### PROBLEM STATEMENT
Transcribe word for word the section of the records below that opens with the line containing "Radius of gyration: 10.32" and closes with the line containing "ATOM 16 C CA"; drop every picture.
(STORED DATA Opens)
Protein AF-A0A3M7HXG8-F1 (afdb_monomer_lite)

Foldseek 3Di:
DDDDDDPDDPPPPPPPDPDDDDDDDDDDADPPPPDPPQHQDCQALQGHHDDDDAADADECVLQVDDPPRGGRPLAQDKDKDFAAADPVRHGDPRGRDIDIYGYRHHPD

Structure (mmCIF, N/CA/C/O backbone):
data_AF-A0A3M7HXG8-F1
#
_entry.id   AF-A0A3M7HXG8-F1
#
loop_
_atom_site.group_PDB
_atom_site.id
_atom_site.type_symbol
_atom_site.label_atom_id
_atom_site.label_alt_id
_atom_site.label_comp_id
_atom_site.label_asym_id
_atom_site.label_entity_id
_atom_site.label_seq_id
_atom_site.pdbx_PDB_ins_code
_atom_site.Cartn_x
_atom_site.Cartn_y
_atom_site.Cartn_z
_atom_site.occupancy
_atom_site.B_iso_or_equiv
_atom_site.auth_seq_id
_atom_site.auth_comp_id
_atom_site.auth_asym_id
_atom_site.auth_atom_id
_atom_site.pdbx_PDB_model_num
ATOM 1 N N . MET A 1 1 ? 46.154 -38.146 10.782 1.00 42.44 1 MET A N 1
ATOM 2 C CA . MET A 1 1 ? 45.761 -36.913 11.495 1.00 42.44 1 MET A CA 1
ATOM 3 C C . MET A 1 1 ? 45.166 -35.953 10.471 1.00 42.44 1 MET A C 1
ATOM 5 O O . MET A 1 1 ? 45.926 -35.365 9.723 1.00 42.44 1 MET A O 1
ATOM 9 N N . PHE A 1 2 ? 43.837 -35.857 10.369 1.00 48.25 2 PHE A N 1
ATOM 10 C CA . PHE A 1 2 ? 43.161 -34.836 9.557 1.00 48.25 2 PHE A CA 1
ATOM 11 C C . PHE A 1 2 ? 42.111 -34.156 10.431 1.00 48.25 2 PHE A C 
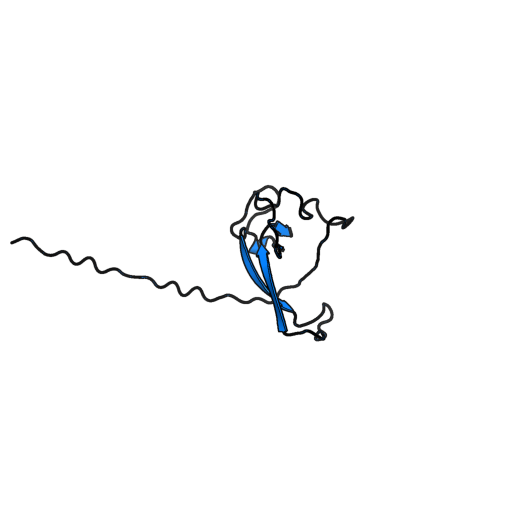1
ATOM 13 O O . PHE A 1 2 ? 41.193 -34.793 10.947 1.00 48.25 2 PHE A O 1
ATOM 20 N N . THR A 1 3 ? 42.361 -32.877 10.680 1.00 44.88 3 THR A N 1
ATOM 21 C CA . THR A 1 3 ? 41.648 -32.002 11.605 1.00 44.88 3 THR A CA 1
ATOM 22 C C . THR A 1 3 ? 40.214 -31.770 11.141 1.00 44.88 3 THR A C 1
ATOM 24 O O . THR A 1 3 ? 39.967 -31.365 10.008 1.00 44.88 3 THR A O 1
ATOM 27 N N . LYS A 1 4 ? 39.266 -32.028 12.045 1.00 51.16 4 LYS A N 1
ATOM 28 C CA . LYS A 1 4 ? 37.848 -31.692 11.912 1.00 51.16 4 LYS A CA 1
ATOM 29 C C . LYS A 1 4 ? 37.685 -30.168 11.948 1.00 51.16 4 LYS A C 1
ATOM 31 O O . LYS A 1 4 ? 37.856 -29.576 13.009 1.00 51.16 4 LYS A O 1
ATOM 36 N N . SER A 1 5 ? 37.321 -29.549 10.826 1.00 57.22 5 SER A N 1
ATOM 37 C CA . SER A 1 5 ? 36.811 -28.172 10.818 1.00 57.22 5 SER A CA 1
ATOM 38 C C . SER A 1 5 ? 35.310 -28.186 11.097 1.00 57.22 5 SER A C 1
ATOM 40 O O . SER A 1 5 ? 34.509 -28.530 10.231 1.00 57.22 5 SER A O 1
ATOM 42 N N . LEU A 1 6 ? 34.940 -27.827 12.325 1.00 56.47 6 LEU A N 1
ATOM 43 C CA . LEU A 1 6 ? 33.586 -27.416 12.688 1.00 56.47 6 LEU A CA 1
ATOM 44 C C . LEU A 1 6 ? 33.354 -26.000 12.142 1.00 56.47 6 LEU A C 1
ATOM 46 O O . LEU A 1 6 ? 33.939 -25.047 12.649 1.00 56.47 6 LEU A O 1
ATOM 50 N N . ILE A 1 7 ? 32.512 -25.862 11.118 1.00 63.16 7 ILE A N 1
ATOM 51 C CA . ILE A 1 7 ? 31.951 -24.565 10.721 1.00 63.16 7 ILE A CA 1
ATOM 52 C C . ILE A 1 7 ? 30.593 -24.453 11.408 1.00 63.16 7 ILE A C 1
ATOM 54 O O . ILE A 1 7 ? 29.627 -25.115 11.038 1.00 63.16 7 ILE A O 1
ATOM 58 N N . THR A 1 8 ? 30.564 -23.661 12.472 1.00 55.25 8 THR A N 1
ATOM 59 C CA . THR A 1 8 ? 29.389 -23.366 13.287 1.00 55.25 8 THR A CA 1
ATOM 60 C C . THR A 1 8 ? 28.466 -22.425 12.513 1.00 55.25 8 THR A C 1
ATOM 62 O O . THR A 1 8 ? 28.821 -21.279 12.243 1.00 55.25 8 THR A O 1
ATOM 65 N N . SER A 1 9 ? 27.282 -22.904 12.141 1.00 56.31 9 SER A N 1
ATOM 66 C CA . SER A 1 9 ? 26.242 -22.119 11.474 1.00 56.31 9 SER A CA 1
ATOM 67 C C . SER A 1 9 ? 25.689 -21.046 12.423 1.00 56.31 9 SER A C 1
ATOM 69 O O . SER A 1 9 ? 24.881 -21.352 13.299 1.00 56.31 9 SER A O 1
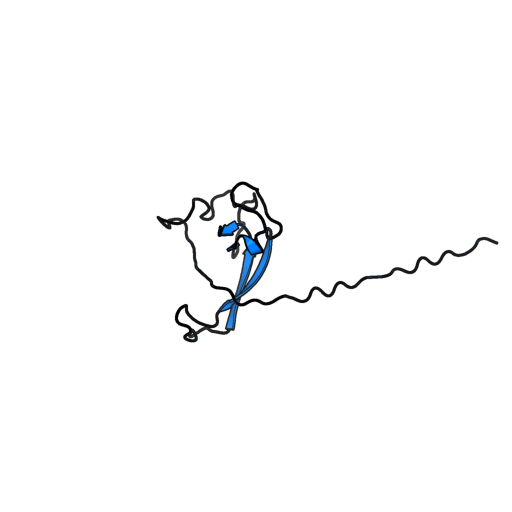ATOM 71 N N . LEU A 1 10 ? 26.094 -19.782 12.264 1.00 59.69 10 LEU A N 1
ATOM 72 C CA . LEU A 1 10 ? 25.371 -18.652 12.858 1.00 59.69 10 LEU A CA 1
ATOM 73 C C . LEU A 1 10 ? 24.083 -18.425 12.054 1.00 59.69 10 LEU A C 1
ATOM 75 O O . LEU A 1 10 ? 24.073 -17.709 11.055 1.00 59.69 10 LEU A O 1
ATOM 79 N N . ALA A 1 11 ? 22.986 -19.042 12.485 1.00 60.31 11 ALA A N 1
ATOM 80 C CA . ALA A 1 11 ? 21.656 -18.665 12.032 1.00 60.31 11 ALA A CA 1
ATOM 81 C C . ALA A 1 11 ? 21.279 -17.323 12.684 1.00 60.31 11 ALA A C 1
ATOM 83 O O . ALA A 1 11 ? 20.827 -17.280 13.826 1.00 60.31 11 ALA A O 1
ATOM 84 N N . PHE A 1 12 ? 21.490 -16.213 11.971 1.00 59.78 12 PHE A N 1
ATOM 85 C CA . PHE A 1 12 ? 20.886 -14.927 12.319 1.00 59.78 12 PHE A CA 1
ATOM 86 C C . PHE A 1 12 ? 19.376 -15.036 12.071 1.00 59.78 12 PHE A C 1
ATOM 88 O O . PHE A 1 12 ? 18.902 -14.887 10.946 1.00 59.78 12 PHE A O 1
ATOM 95 N N . ALA A 1 13 ? 18.611 -15.334 13.119 1.00 59.62 13 ALA A N 1
ATOM 96 C CA . ALA A 1 13 ? 17.169 -15.151 13.096 1.00 59.62 13 ALA A CA 1
ATOM 97 C C . ALA A 1 13 ? 16.889 -13.640 13.055 1.00 59.62 13 ALA A C 1
ATOM 99 O O . ALA A 1 13 ? 16.876 -12.971 14.086 1.00 59.62 13 ALA A O 1
ATOM 100 N N . LEU A 1 14 ? 16.719 -13.082 11.852 1.00 59.31 14 LEU A N 1
ATOM 101 C CA . LEU A 1 14 ? 16.137 -11.756 11.676 1.00 59.31 14 LEU A CA 1
ATOM 102 C C . LEU A 1 14 ? 14.665 -11.840 12.079 1.00 59.31 14 LEU A C 1
ATOM 104 O O . LEU A 1 14 ? 13.794 -12.150 11.268 1.00 59.31 14 LEU A O 1
ATOM 108 N N . THR A 1 15 ? 14.384 -11.580 13.351 1.00 53.81 15 THR A N 1
ATOM 109 C CA . THR A 1 15 ? 13.030 -11.297 13.816 1.00 53.81 15 THR A CA 1
ATOM 110 C C . THR A 1 15 ? 12.622 -9.958 13.204 1.00 53.81 15 THR A C 1
ATOM 112 O O . THR A 1 15 ? 12.875 -8.903 13.778 1.00 53.81 15 THR A O 1
ATOM 115 N N . ALA A 1 16 ? 12.061 -9.977 11.992 1.00 59.75 16 ALA A N 1
ATOM 116 C CA . ALA A 1 16 ? 11.472 -8.790 11.391 1.00 59.75 16 ALA A CA 1
ATOM 117 C C . ALA A 1 16 ? 10.298 -8.359 12.280 1.00 59.75 16 ALA A C 1
ATOM 119 O O . ALA A 1 16 ? 9.249 -9.005 12.303 1.00 59.75 16 ALA A O 1
ATOM 120 N N . SER A 1 17 ? 10.489 -7.309 13.080 1.00 60.59 17 SER A N 1
ATOM 121 C CA . SER A 1 17 ? 9.390 -6.692 13.808 1.00 60.59 17 SER A CA 1
ATOM 122 C C . SER A 1 17 ? 8.433 -6.097 12.778 1.00 60.59 17 SER A C 1
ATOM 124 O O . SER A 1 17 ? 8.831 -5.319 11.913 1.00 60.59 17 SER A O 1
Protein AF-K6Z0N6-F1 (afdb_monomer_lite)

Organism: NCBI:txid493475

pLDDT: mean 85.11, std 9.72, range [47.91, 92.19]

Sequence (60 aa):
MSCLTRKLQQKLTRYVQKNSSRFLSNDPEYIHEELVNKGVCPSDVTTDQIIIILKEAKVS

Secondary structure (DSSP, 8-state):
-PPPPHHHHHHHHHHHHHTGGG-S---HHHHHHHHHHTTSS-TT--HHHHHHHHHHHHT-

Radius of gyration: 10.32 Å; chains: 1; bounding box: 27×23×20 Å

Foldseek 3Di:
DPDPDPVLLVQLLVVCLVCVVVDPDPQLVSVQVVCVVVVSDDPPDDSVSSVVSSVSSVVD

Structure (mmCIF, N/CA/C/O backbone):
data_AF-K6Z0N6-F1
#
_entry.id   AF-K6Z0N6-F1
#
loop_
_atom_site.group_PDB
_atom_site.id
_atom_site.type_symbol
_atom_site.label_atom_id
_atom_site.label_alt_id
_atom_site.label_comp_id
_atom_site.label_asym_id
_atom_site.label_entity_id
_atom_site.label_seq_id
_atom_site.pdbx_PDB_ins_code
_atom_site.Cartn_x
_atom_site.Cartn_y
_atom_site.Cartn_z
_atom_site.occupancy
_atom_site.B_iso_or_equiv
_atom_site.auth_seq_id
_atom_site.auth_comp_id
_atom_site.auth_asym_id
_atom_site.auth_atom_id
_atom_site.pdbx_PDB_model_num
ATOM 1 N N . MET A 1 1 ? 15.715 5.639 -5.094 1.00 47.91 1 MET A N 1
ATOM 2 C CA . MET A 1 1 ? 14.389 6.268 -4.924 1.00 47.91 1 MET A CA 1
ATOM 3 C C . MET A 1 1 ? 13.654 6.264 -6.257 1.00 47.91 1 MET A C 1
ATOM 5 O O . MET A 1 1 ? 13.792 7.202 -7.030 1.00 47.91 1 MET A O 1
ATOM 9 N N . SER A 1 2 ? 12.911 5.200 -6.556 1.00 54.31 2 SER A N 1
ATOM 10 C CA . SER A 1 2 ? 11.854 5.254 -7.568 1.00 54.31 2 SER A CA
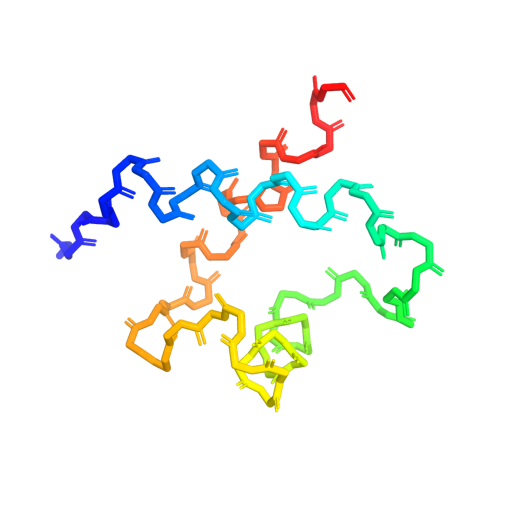 1
ATOM 11 C C . SER A 1 2 ? 10.675 5.998 -6.935 1.00 54.31 2 SER A C 1
ATOM 13 O O . SER A 1 2 ? 10.155 5.590 -5.903 1.00 54.31 2 SER A O 1
ATOM 15 N N . CYS A 1 3 ? 10.310 7.160 -7.468 1.00 64.06 3 CYS A N 1
ATOM 16 C CA . CYS A 1 3 ? 9.125 7.884 -7.017 1.00 64.06 3 CYS A CA 1
ATOM 17 C C . CYS A 1 3 ? 7.897 7.200 -7.632 1.00 64.06 3 CYS A C 1
ATOM 19 O O . CYS A 1 3 ? 7.847 7.042 -8.854 1.00 64.06 3 CYS A O 1
ATOM 21 N N . LEU A 1 4 ? 6.925 6.770 -6.816 1.00 76.88 4 LEU A N 1
ATOM 22 C CA . LEU A 1 4 ? 5.648 6.292 -7.346 1.00 76.88 4 LEU A CA 1
ATOM 23 C C . LEU A 1 4 ? 5.022 7.395 -8.190 1.00 76.88 4 LEU A C 1
ATOM 25 O O . LEU A 1 4 ? 5.057 8.575 -7.838 1.00 76.88 4 LEU A O 1
ATOM 29 N N . THR A 1 5 ? 4.387 7.021 -9.297 1.00 83.81 5 THR A N 1
ATOM 30 C CA . THR A 1 5 ? 3.602 8.011 -10.030 1.00 83.81 5 THR A CA 1
ATOM 31 C C . THR A 1 5 ? 2.503 8.548 -9.108 1.00 83.81 5 THR A C 1
ATOM 33 O O . THR A 1 5 ? 1.813 7.782 -8.431 1.00 83.81 5 THR A O 1
ATOM 36 N N . ARG A 1 6 ? 2.285 9.869 -9.108 1.00 84.44 6 ARG A N 1
ATOM 37 C CA . ARG A 1 6 ? 1.233 10.524 -8.305 1.00 84.44 6 ARG A CA 1
ATOM 38 C C . ARG A 1 6 ? -0.142 9.867 -8.488 1.00 84.44 6 ARG A C 1
ATOM 40 O O . ARG A 1 6 ? -0.934 9.794 -7.554 1.00 84.44 6 ARG A O 1
ATOM 47 N N . LYS A 1 7 ? -0.416 9.355 -9.692 1.00 86.25 7 LYS A N 1
ATOM 48 C CA . LYS A 1 7 ? -1.648 8.629 -10.025 1.00 86.25 7 LYS A CA 1
ATOM 49 C C . LYS A 1 7 ? -1.762 7.299 -9.274 1.00 86.25 7 LYS A C 1
ATOM 51 O O . LYS A 1 7 ? -2.843 6.980 -8.783 1.00 86.25 7 LYS A O 1
ATOM 56 N N . LEU A 1 8 ? -0.674 6.531 -9.190 1.00 87.94 8 LEU A N 1
ATOM 57 C CA . LEU A 1 8 ? -0.641 5.269 -8.453 1.00 87.94 8 LEU A CA 1
ATOM 58 C C . LEU A 1 8 ? -0.816 5.512 -6.954 1.00 87.94 8 LEU A C 1
ATOM 60 O O . LEU A 1 8 ? -1.679 4.888 -6.344 1.00 87.94 8 LEU A O 1
ATOM 64 N N . GLN A 1 9 ? -0.088 6.483 -6.402 1.00 88.12 9 GLN A N 1
ATOM 65 C CA . GLN A 1 9 ? -0.217 6.883 -5.002 1.00 88.12 9 GLN A CA 1
ATOM 66 C C . GLN A 1 9 ? -1.667 7.255 -4.665 1.00 88.12 9 GLN A C 1
ATOM 68 O O . GLN A 1 9 ? -2.271 6.635 -3.801 1.00 88.12 9 GLN A O 1
ATOM 73 N N . GLN A 1 10 ? -2.295 8.151 -5.436 1.00 89.69 10 GLN A N 1
ATOM 74 C CA . GLN A 1 10 ? -3.703 8.519 -5.232 1.00 89.69 10 GLN A CA 1
ATOM 75 C C . GLN A 1 10 ? -4.669 7.332 -5.339 1.00 89.69 10 GLN A C 1
ATOM 77 O O . GLN A 1 10 ? -5.645 7.263 -4.589 1.00 89.69 10 GLN A O 1
ATOM 82 N N . LYS A 1 11 ? -4.437 6.407 -6.279 1.00 90.44 11 LYS A N 1
ATOM 83 C CA . LYS A 1 11 ? -5.263 5.201 -6.432 1.00 90.44 11 LYS A CA 1
ATOM 84 C C . LYS A 1 11 ? -5.158 4.313 -5.190 1.00 90.44 11 LYS A C 1
ATOM 86 O O . LYS A 1 11 ? -6.190 3.860 -4.697 1.00 90.44 11 LYS A O 1
ATOM 91 N N . LEU A 1 12 ? -3.943 4.096 -4.687 1.00 90.62 12 LEU A N 1
ATOM 92 C CA . LEU A 1 12 ? -3.687 3.289 -3.496 1.00 90.62 12 LEU A CA 1
ATOM 93 C C . LEU A 1 12 ? -4.256 3.955 -2.243 1.00 90.62 12 LEU A C 1
ATOM 95 O O . LEU A 1 12 ? -5.011 3.308 -1.524 1.00 90.62 12 LEU A O 1
ATOM 99 N N . THR A 1 13 ? -4.020 5.254 -2.043 1.00 90.81 13 THR A N 1
ATOM 100 C CA . THR A 1 13 ? -4.569 6.022 -0.914 1.00 90.81 13 THR A CA 1
ATOM 101 C C . THR A 1 13 ? -6.093 5.915 -0.863 1.00 90.81 13 THR A C 1
ATOM 103 O O . THR A 1 13 ? -6.647 5.511 0.156 1.00 90.81 13 THR A O 1
ATOM 106 N N . ARG A 1 14 ? -6.788 6.161 -1.985 1.00 91.31 14 ARG A N 1
ATOM 107 C CA . ARG A 1 14 ? -8.257 6.034 -2.057 1.00 91.31 14 ARG A CA 1
ATOM 108 C C . ARG A 1 14 ? -8.739 4.612 -1.787 1.00 91.31 14 ARG A C 1
ATOM 110 O O . ARG A 1 14 ? -9.782 4.423 -1.164 1.00 91.31 14 ARG A O 1
ATOM 117 N N . TYR A 1 15 ? -8.018 3.609 -2.291 1.00 90.81 15 TYR A N 1
ATOM 118 C CA . TYR A 1 15 ? -8.387 2.216 -2.072 1.00 90.81 15 TYR A CA 1
ATOM 119 C C . TYR A 1 15 ? -8.256 1.842 -0.597 1.00 90.81 15 TYR A C 1
ATOM 121 O O . TYR A 1 15 ? -9.202 1.299 -0.028 1.00 90.81 15 TYR A O 1
ATOM 129 N N . VAL A 1 16 ? -7.119 2.164 0.022 1.00 89.00 16 VAL A N 1
ATOM 130 C CA . VAL A 1 16 ? -6.871 1.917 1.444 1.00 89.00 16 VAL A CA 1
ATOM 131 C C . VAL A 1 16 ? -7.919 2.629 2.293 1.00 89.00 16 VAL A C 1
ATOM 133 O O . VAL A 1 16 ? -8.517 1.995 3.151 1.00 89.00 16 VAL A O 1
ATOM 136 N N . GLN A 1 17 ? -8.217 3.901 2.015 1.00 89.19 17 GLN A N 1
ATOM 137 C CA . GLN A 1 17 ? -9.249 4.659 2.733 1.00 89.19 17 GLN A CA 1
ATOM 138 C C . GLN A 1 17 ? -10.619 3.982 2.670 1.00 89.19 17 GLN A C 1
ATOM 140 O O . GLN A 1 17 ? -11.262 3.775 3.696 1.00 89.19 17 GLN A O 1
ATOM 145 N N . LYS A 1 18 ? -11.056 3.581 1.469 1.00 88.81 18 LYS A N 1
ATOM 146 C CA . LYS A 1 18 ? -12.365 2.945 1.262 1.00 88.81 18 LYS A CA 1
ATOM 147 C C . LYS A 1 18 ? -12.466 1.547 1.884 1.00 88.81 18 LYS A C 1
ATOM 149 O O . LYS A 1 18 ? -13.569 1.086 2
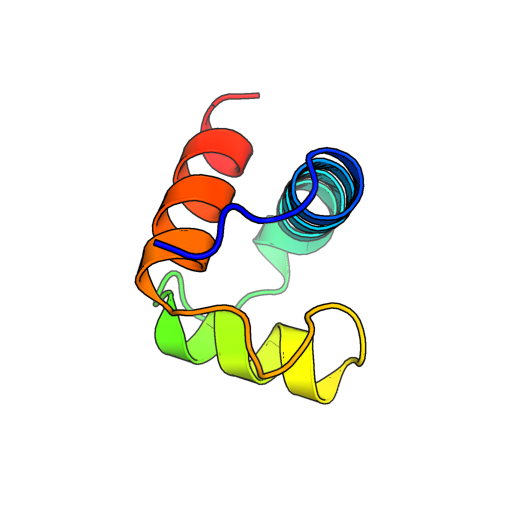.165 1.00 88.81 18 LYS A O 1
ATOM 154 N N . ASN A 1 19 ? -11.339 0.860 2.057 1.00 87.69 19 ASN A N 1
ATOM 155 C CA . ASN A 1 19 ? -11.281 -0.518 2.545 1.00 87.69 19 ASN A CA 1
ATOM 156 C C . ASN A 1 19 ? -10.589 -0.629 3.911 1.00 87.69 19 ASN A C 1
ATOM 158 O O . ASN A 1 19 ? -10.215 -1.729 4.300 1.00 87.69 19 ASN A O 1
ATOM 162 N N . SER A 1 20 ? -10.434 0.474 4.645 1.00 81.56 20 SER A N 1
ATOM 163 C CA . SER A 1 20 ? -9.666 0.526 5.895 1.00 81.56 20 SER A CA 1
ATOM 164 C C . SER A 1 20 ? -10.159 -0.477 6.944 1.00 81.56 20 SER A C 1
ATOM 166 O O . SER A 1 20 ? -9.353 -1.085 7.636 1.00 81.56 20 SER A O 1
ATOM 168 N N . SER A 1 21 ? -11.470 -0.724 6.999 1.00 83.19 21 SER A N 1
ATOM 169 C CA . SER A 1 21 ? -12.102 -1.712 7.883 1.00 83.19 21 SER A CA 1
ATOM 170 C C . SER A 1 21 ? -11.947 -3.172 7.442 1.00 83.19 21 SER A C 1
ATOM 172 O O . SER A 1 21 ? -12.336 -4.072 8.182 1.00 83.19 21 SER A O 1
ATOM 174 N N . ARG A 1 22 ? -11.434 -3.427 6.232 1.00 83.25 22 ARG A N 1
ATOM 175 C CA . ARG A 1 22 ? -11.255 -4.780 5.678 1.00 83.25 22 ARG A CA 1
ATOM 176 C C . ARG A 1 22 ? -9.871 -5.355 5.944 1.00 83.25 22 ARG A C 1
ATOM 178 O O . ARG A 1 22 ? -9.704 -6.562 5.806 1.00 83.25 22 ARG A O 1
ATOM 185 N N . PHE A 1 23 ? -8.903 -4.516 6.300 1.00 82.19 23 PHE A N 1
ATOM 186 C CA . PHE A 1 23 ? -7.575 -4.985 6.664 1.00 82.19 23 PHE A CA 1
ATOM 187 C C . PHE A 1 23 ? -7.617 -5.556 8.081 1.00 82.19 23 PHE A C 1
ATOM 189 O O . PHE A 1 23 ? -8.035 -4.885 9.023 1.00 82.19 23
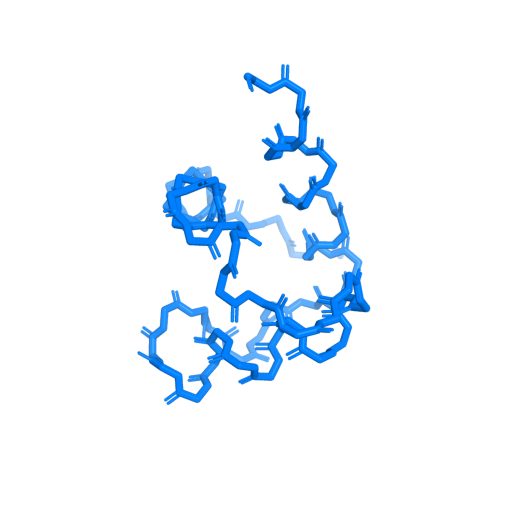 PHE A O 1
ATOM 196 N N . LEU A 1 24 ? -7.182 -6.808 8.225 1.00 79.62 24 LEU A N 1
ATOM 197 C CA . LEU A 1 24 ? -7.115 -7.499 9.517 1.00 79.62 24 LEU A CA 1
ATOM 198 C C . LEU A 1 24 ? -5.948 -7.005 10.384 1.00 79.62 24 LEU A C 1
ATOM 200 O O . LEU A 1 24 ? -5.944 -7.206 11.596 1.00 79.62 24 LEU A O 1
ATOM 204 N N . SER A 1 25 ? -4.968 -6.350 9.761 1.00 82.81 25 SER A N 1
ATOM 205 C CA . SER A 1 25 ? -3.788 -5.787 10.403 1.00 82.81 25 SER A CA 1
ATOM 206 C C . SER A 1 25 ? -3.489 -4.397 9.845 1.00 82.81 25 SER A C 1
ATOM 208 O O . SER A 1 25 ? -3.761 -4.109 8.682 1.00 82.81 25 SER A O 1
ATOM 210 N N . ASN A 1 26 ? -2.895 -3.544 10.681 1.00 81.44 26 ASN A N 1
(STORED DATA Closes)
### EXERCISE ANSWER
Radius of gyration: 10.32 Å; chains: 1; bounding box: 27×23×20 Å

Foldseek 3Di:
DPDPDPVLLVQLLVVCLVCVVVDPDPQLVSVQVVCVVVVSDDPPDDSVSSVVSSVSSVVD

Structure (mmCIF, N/CA/C/O backbone):
data_AF-K6Z0N6-F1
#
_entry.id   AF-K6Z0N6-F1
#
loop_
_atom_site.group_PDB
_atom_site.id
_atom_site.type_symbol
_atom_site.label_atom_id
_atom_site.label_alt_id
_atom_site.label_comp_id
_atom_site.label_asym_id
_atom_site.label_entity_id
_atom_site.label_seq_id
_atom_site.pdbx_PDB_ins_code
_atom_site.Cartn_x
_atom_site.Cartn_y
_atom_site.Cartn_z
_atom_site.occupancy
_atom_site.B_iso_or_equiv
_atom_site.auth_seq_id
_atom_site.auth_comp_id
_atom_site.auth_asym_id
_atom_site.auth_atom_id
_atom_site.pdbx_PDB_model_num
ATOM 1 N N . MET A 1 1 ? 15.715 5.639 -5.094 1.00 47.91 1 MET A N 1
ATOM 2 C CA . MET A 1 1 ? 14.389 6.268 -4.924 1.00 47.91 1 MET A CA 1
ATOM 3 C C . MET A 1 1 ? 13.654 6.264 -6.257 1.00 47.91 1 MET A C 1
ATOM 5 O O . MET A 1 1 ? 13.792 7.202 -7.030 1.00 47.91 1 MET A O 1
ATOM 9 N N . SER A 1 2 ? 12.911 5.200 -6.556 1.00 54.31 2 SER A N 1
ATOM 10 C CA . SER A 1 2 ? 11.854 5.254 -7.568 1.00 54.31 2 SER A CA
 1
ATOM 11 C C . SER A 1 2 ? 10.675 5.998 -6.935 1.00 54.31 2 SER A C 1
ATOM 13 O O . SER A 1 2 ? 10.155 5.590 -5.903 1.00 54.31 2 SER A O 1
ATOM 15 N N . CYS A 1 3 ? 10.310 7.160 -7.468 1.00 64.06 3 CYS A N 1
ATOM 16 C CA . CYS A 1 3 ? 9.125 7.884 -7.017 1.00 64.06 3 CYS A CA 1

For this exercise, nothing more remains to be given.